Motlhakwana was born into the Makabane family in Leqwala in the Thaba Nchu district on 23 December 1906. She was a devoted Christian. Being a Christian did not prevent her from participating fully in politics. Long before the 1956 anti-pass march, Motlhakwana was instrumental in organising the 1952 Defiance Campaign in Bloemfontein. Meetings for organising this campaign were held in an open space where the Paradise Hall in Bochabela Location in Bloemfontein is situated today. She led a women’s support group demanding the release of those arrested and jailed in the Ramkraal Prison in Bloemfontein. It became known to the Special Branch that her house was, at the time, used as the ANCWL’s ‘headquarters’ in town; therefore, the house was monitored and kept under police surveillance.

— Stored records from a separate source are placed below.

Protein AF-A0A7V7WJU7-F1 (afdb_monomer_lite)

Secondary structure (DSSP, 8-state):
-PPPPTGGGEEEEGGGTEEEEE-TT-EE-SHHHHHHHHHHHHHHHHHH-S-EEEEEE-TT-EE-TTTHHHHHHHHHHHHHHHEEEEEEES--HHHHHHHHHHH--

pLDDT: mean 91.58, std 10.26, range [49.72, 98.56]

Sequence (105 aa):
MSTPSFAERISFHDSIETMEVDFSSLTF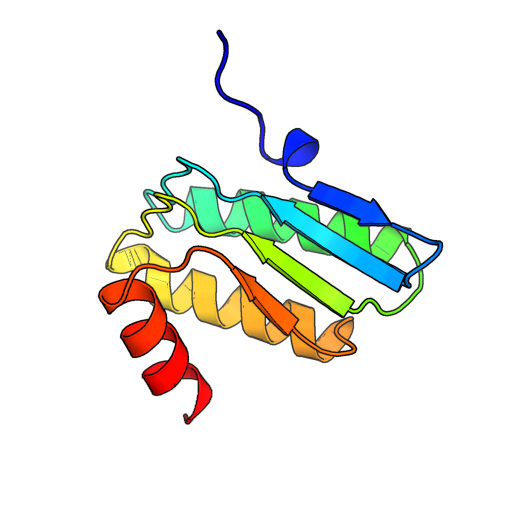ADLAAVNTFFDLVDERLAQSGKSWYFLVIYSDCVISPEAWDRFAERGKMANLKHG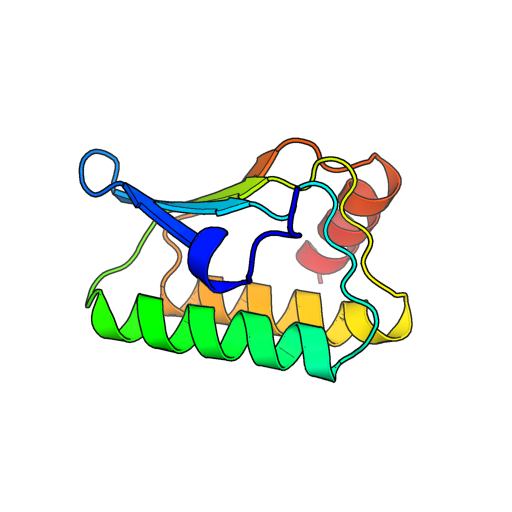LGTVRVGASSQTRDTIRQRAEL

Radius of gyration: 13.12 Å; chains: 1; bounding box: 33×27×34 Å

Foldseek 3Di:
DDDDDLVNQWDADPVQQEIEGEQALPEQPEQVSLCVSLVVVVVVQVVVVAAGAYEYECANYHYDPHNLVVNLVSVVVSCVVRHPYYDYHNQDPVRVVSSVVVVVD

Structure (mmCIF, N/CA/C/O backbone):
data_AF-A0A7V7WJU7-F1
#
_entry.id   AF-A0A7V7WJU7-F1
#
loop_
_atom_site.group_PDB
_atom_site.id
_atom_site.type_symbol
_atom_site.label_atom_id
_atom_site.label_alt_id
_atom_site.label_comp_id
_atom_site.label_asym_id
_atom_site.label_entity_id
_atom_site.label_seq_id
_atom_site.pdbx_PDB_ins_code
_atom_site.Cartn_x
_atom_site.Cartn_y
_atom_site.Cartn_z
_atom_site.occupancy
_atom_site.B_iso_or_equiv
_atom_site.auth_seq_id
_atom_site.auth_comp_id
_atom_site.auth_asym_id
_atom_site.auth_atom_id
_atom_site.pdbx_PDB_model_num
ATOM 1 N N . MET A 1 1 ? -12.417 -0.438 -21.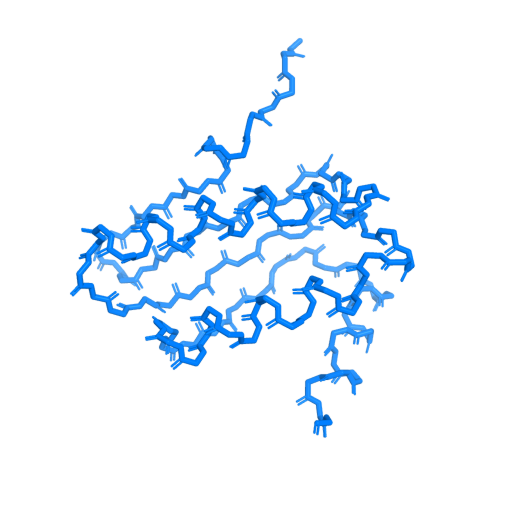964 1.00 55.06 1 MET A N 1
ATOM 2 C CA . MET A 1 1 ? -12.502 -0.259 -20.500 1.00 55.06 1 MET A CA 1
ATOM 3 C C . MET A 1 1 ? -11.360 0.653 -20.094 1.00 55.06 1 MET A C 1
ATOM 5 O O . MET A 1 1 ? -10.265 0.450 -20.603 1.00 55.06 1 MET A O 1
ATOM 9 N N . SER A 1 2 ? -11.621 1.683 -19.291 1.00 75.31 2 SER A N 1
ATOM 10 C CA . SER A 1 2 ? -10.574 2.583 -18.787 1.00 75.31 2 SER A CA 1
ATOM 11 C C . SER A 1 2 ? -9.787 1.897 -17.669 1.00 75.31 2 SER A C 1
ATOM 13 O O . SER A 1 2 ? -10.359 1.110 -16.919 1.00 75.31 2 SER A O 1
ATOM 15 N N . THR A 1 3 ? -8.488 2.177 -17.563 1.00 76.56 3 THR A N 1
ATOM 16 C CA . THR A 1 3 ? -7.652 1.690 -16.455 1.00 76.56 3 THR A CA 1
ATOM 17 C C . THR A 1 3 ? -8.139 2.299 -15.134 1.00 76.56 3 THR A C 1
ATOM 19 O O . THR A 1 3 ? -8.310 3.519 -15.095 1.00 76.56 3 THR A O 1
ATOM 22 N N . PRO A 1 4 ? -8.335 1.506 -14.059 1.00 88.19 4 PRO A N 1
ATOM 23 C CA . PRO A 1 4 ? -8.744 2.051 -12.772 1.00 88.19 4 PRO A CA 1
ATOM 24 C C . PRO A 1 4 ? -7.662 2.966 -12.201 1.00 88.19 4 PRO A C 1
ATOM 26 O O . PRO A 1 4 ? -6.470 2.627 -12.204 1.00 88.19 4 PRO A O 1
ATOM 29 N N . SER A 1 5 ? -8.099 4.114 -11.697 1.00 94.81 5 SER A N 1
ATOM 30 C CA . SER A 1 5 ? -7.285 5.081 -10.968 1.00 94.81 5 SER A CA 1
ATOM 31 C C . SER A 1 5 ? -6.766 4.501 -9.648 1.00 94.81 5 SER A C 1
ATOM 33 O O . SER A 1 5 ? -7.248 3.483 -9.157 1.00 94.81 5 SER A O 1
ATOM 35 N N . PHE A 1 6 ? -5.795 5.168 -9.020 1.00 97.06 6 PHE A N 1
ATOM 36 C CA . PHE A 1 6 ? -5.318 4.764 -7.693 1.00 97.06 6 PHE A CA 1
ATOM 37 C C . PHE A 1 6 ? -6.400 4.829 -6.612 1.00 97.06 6 PHE A C 1
ATOM 39 O O . PHE A 1 6 ? -6.400 3.994 -5.715 1.00 97.06 6 PHE A O 1
ATOM 46 N N . ALA A 1 7 ? -7.338 5.773 -6.705 1.00 96.75 7 ALA A N 1
ATOM 47 C CA . ALA A 1 7 ? -8.421 5.892 -5.733 1.00 96.75 7 ALA A CA 1
ATOM 48 C C . ALA A 1 7 ? -9.400 4.719 -5.801 1.00 96.75 7 ALA A C 1
ATOM 50 O O . ALA A 1 7 ? -9.843 4.241 -4.765 1.00 96.75 7 ALA A O 1
ATOM 51 N N . GLU A 1 8 ? -9.692 4.224 -7.003 1.00 97.00 8 GLU A N 1
ATOM 52 C CA . GLU A 1 8 ? -10.572 3.065 -7.204 1.00 97.00 8 GLU A CA 1
ATOM 53 C C . GLU A 1 8 ? -9.943 1.750 -6.722 1.00 97.00 8 GLU A C 1
ATOM 55 O O . GLU A 1 8 ? -10.642 0.756 -6.562 1.00 97.00 8 GLU A O 1
ATOM 60 N N . ARG A 1 9 ? -8.629 1.742 -6.468 1.00 97.56 9 ARG A N 1
ATOM 61 C CA . ARG A 1 9 ? -7.872 0.571 -6.008 1.00 97.56 9 ARG A CA 1
ATOM 62 C C . ARG A 1 9 ? -7.769 0.464 -4.491 1.00 97.56 9 ARG A C 1
ATOM 64 O O . ARG A 1 9 ? -7.131 -0.467 -4.014 1.00 97.56 9 ARG A O 1
ATOM 71 N N . ILE A 1 10 ? -8.336 1.407 -3.738 1.00 98.25 10 ILE A N 1
ATOM 72 C CA . ILE A 1 10 ? -8.276 1.429 -2.272 1.00 98.25 10 ILE A CA 1
ATOM 73 C C . ILE A 1 10 ? -9.697 1.334 -1.729 1.00 98.25 10 ILE A C 1
ATOM 75 O O . ILE A 1 10 ? -10.522 2.214 -1.974 1.00 98.25 10 ILE A O 1
ATOM 79 N N . SER A 1 11 ? -9.968 0.286 -0.958 1.00 98.19 11 SER A N 1
ATOM 80 C CA . SER A 1 11 ? -11.261 0.061 -0.309 1.00 98.19 11 SER A CA 1
ATOM 81 C C . SER A 1 11 ? -11.086 -0.156 1.190 1.00 98.19 11 SER A C 1
ATOM 83 O O . SER A 1 11 ? -10.107 -0.753 1.628 1.00 98.19 11 SER A O 1
ATOM 85 N N . PHE A 1 12 ? -12.045 0.317 1.983 1.00 98.19 12 PHE A N 1
ATOM 86 C CA . PHE A 1 12 ? -12.081 0.100 3.428 1.00 98.19 12 PHE A CA 1
ATOM 87 C C . PHE A 1 12 ? -13.279 -0.770 3.790 1.00 98.19 12 PHE A C 1
ATOM 89 O O . PHE A 1 12 ? -14.417 -0.454 3.450 1.00 98.19 12 PHE A O 1
ATOM 96 N N . HIS A 1 13 ? -13.003 -1.857 4.502 1.00 97.88 13 HIS A N 1
ATOM 97 C CA . HIS A 1 13 ? -13.975 -2.849 4.942 1.00 97.88 13 HIS A CA 1
ATOM 98 C C . HIS A 1 13 ? -14.108 -2.781 6.461 1.00 97.88 13 HIS A C 1
ATOM 100 O O . HIS A 1 13 ? -13.440 -3.512 7.195 1.00 97.88 13 HIS A O 1
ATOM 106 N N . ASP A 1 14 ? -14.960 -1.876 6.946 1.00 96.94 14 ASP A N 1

Motlhakwana also participated in the 1956 anti-mass march to Pretoria. In the Bloemfontein area, she mobilised people in the burning of passes. Her fearless organising strategies earned her a nickname in the community as Motabola Pasa or Mochesa Pasa (the one instrumental in tearing of the dompas or the one burning the passes). She was among the people who were arrested and detained during the Treason Trial. After being acquitted, she was placed under house arrest. Together with her friend in the struggle, Pretty Molatole, they were involved in establishing the ANCWL in Bloemfontein. Most of the league’s meetings were held at Motlhakwana’s place. She used to travel around the province to establish ANCWL branches in places such as Bethlehem, Ficksburg, and Thaba Nchu, to name a few. It was during this period in the mid-1950s that she worked closely with the leaders of the ANC in Bloemfontein, such as Jacob B Mafora, Caleb Motshabi, and Leslie Monnenyane.

In her honour

In honour of her contribution to the liberation struggle in South Africa and not only in the Free State, a tombstone was unveiled at the Phahameng Cemetery, adjacent to the Heroes’ Acre, on Thursday 5 January 2012; this unveiling coincided with the centenary celebrations of the ANC as the oldest liberation movement in Africa. Addressing the masses during the unveiling of the tombstone, the Chairperson of the ANCWL in the Free State and the current Premier, Sisi Ntombela, stated: “Most people have the concept that the anti-pass march started in Johannesburg in 1956, but that is not the case because the first march was started in the province by women such as Motlhakwana and Mei Likotsi and others who were leaders at the time, and mobilised the women for the march. As we unveiled the Motlhakwana tombstone, we also discovered that her grandchildren have kept the passes of those women whom she organised at that time. She made sure that women were developed, not only in politics but also in trade unionism. The Free State is the centre where everything started; this year [2012] is the ANC Centenary, but next year we will be holding the ANCWL Centenary for the Free State women.”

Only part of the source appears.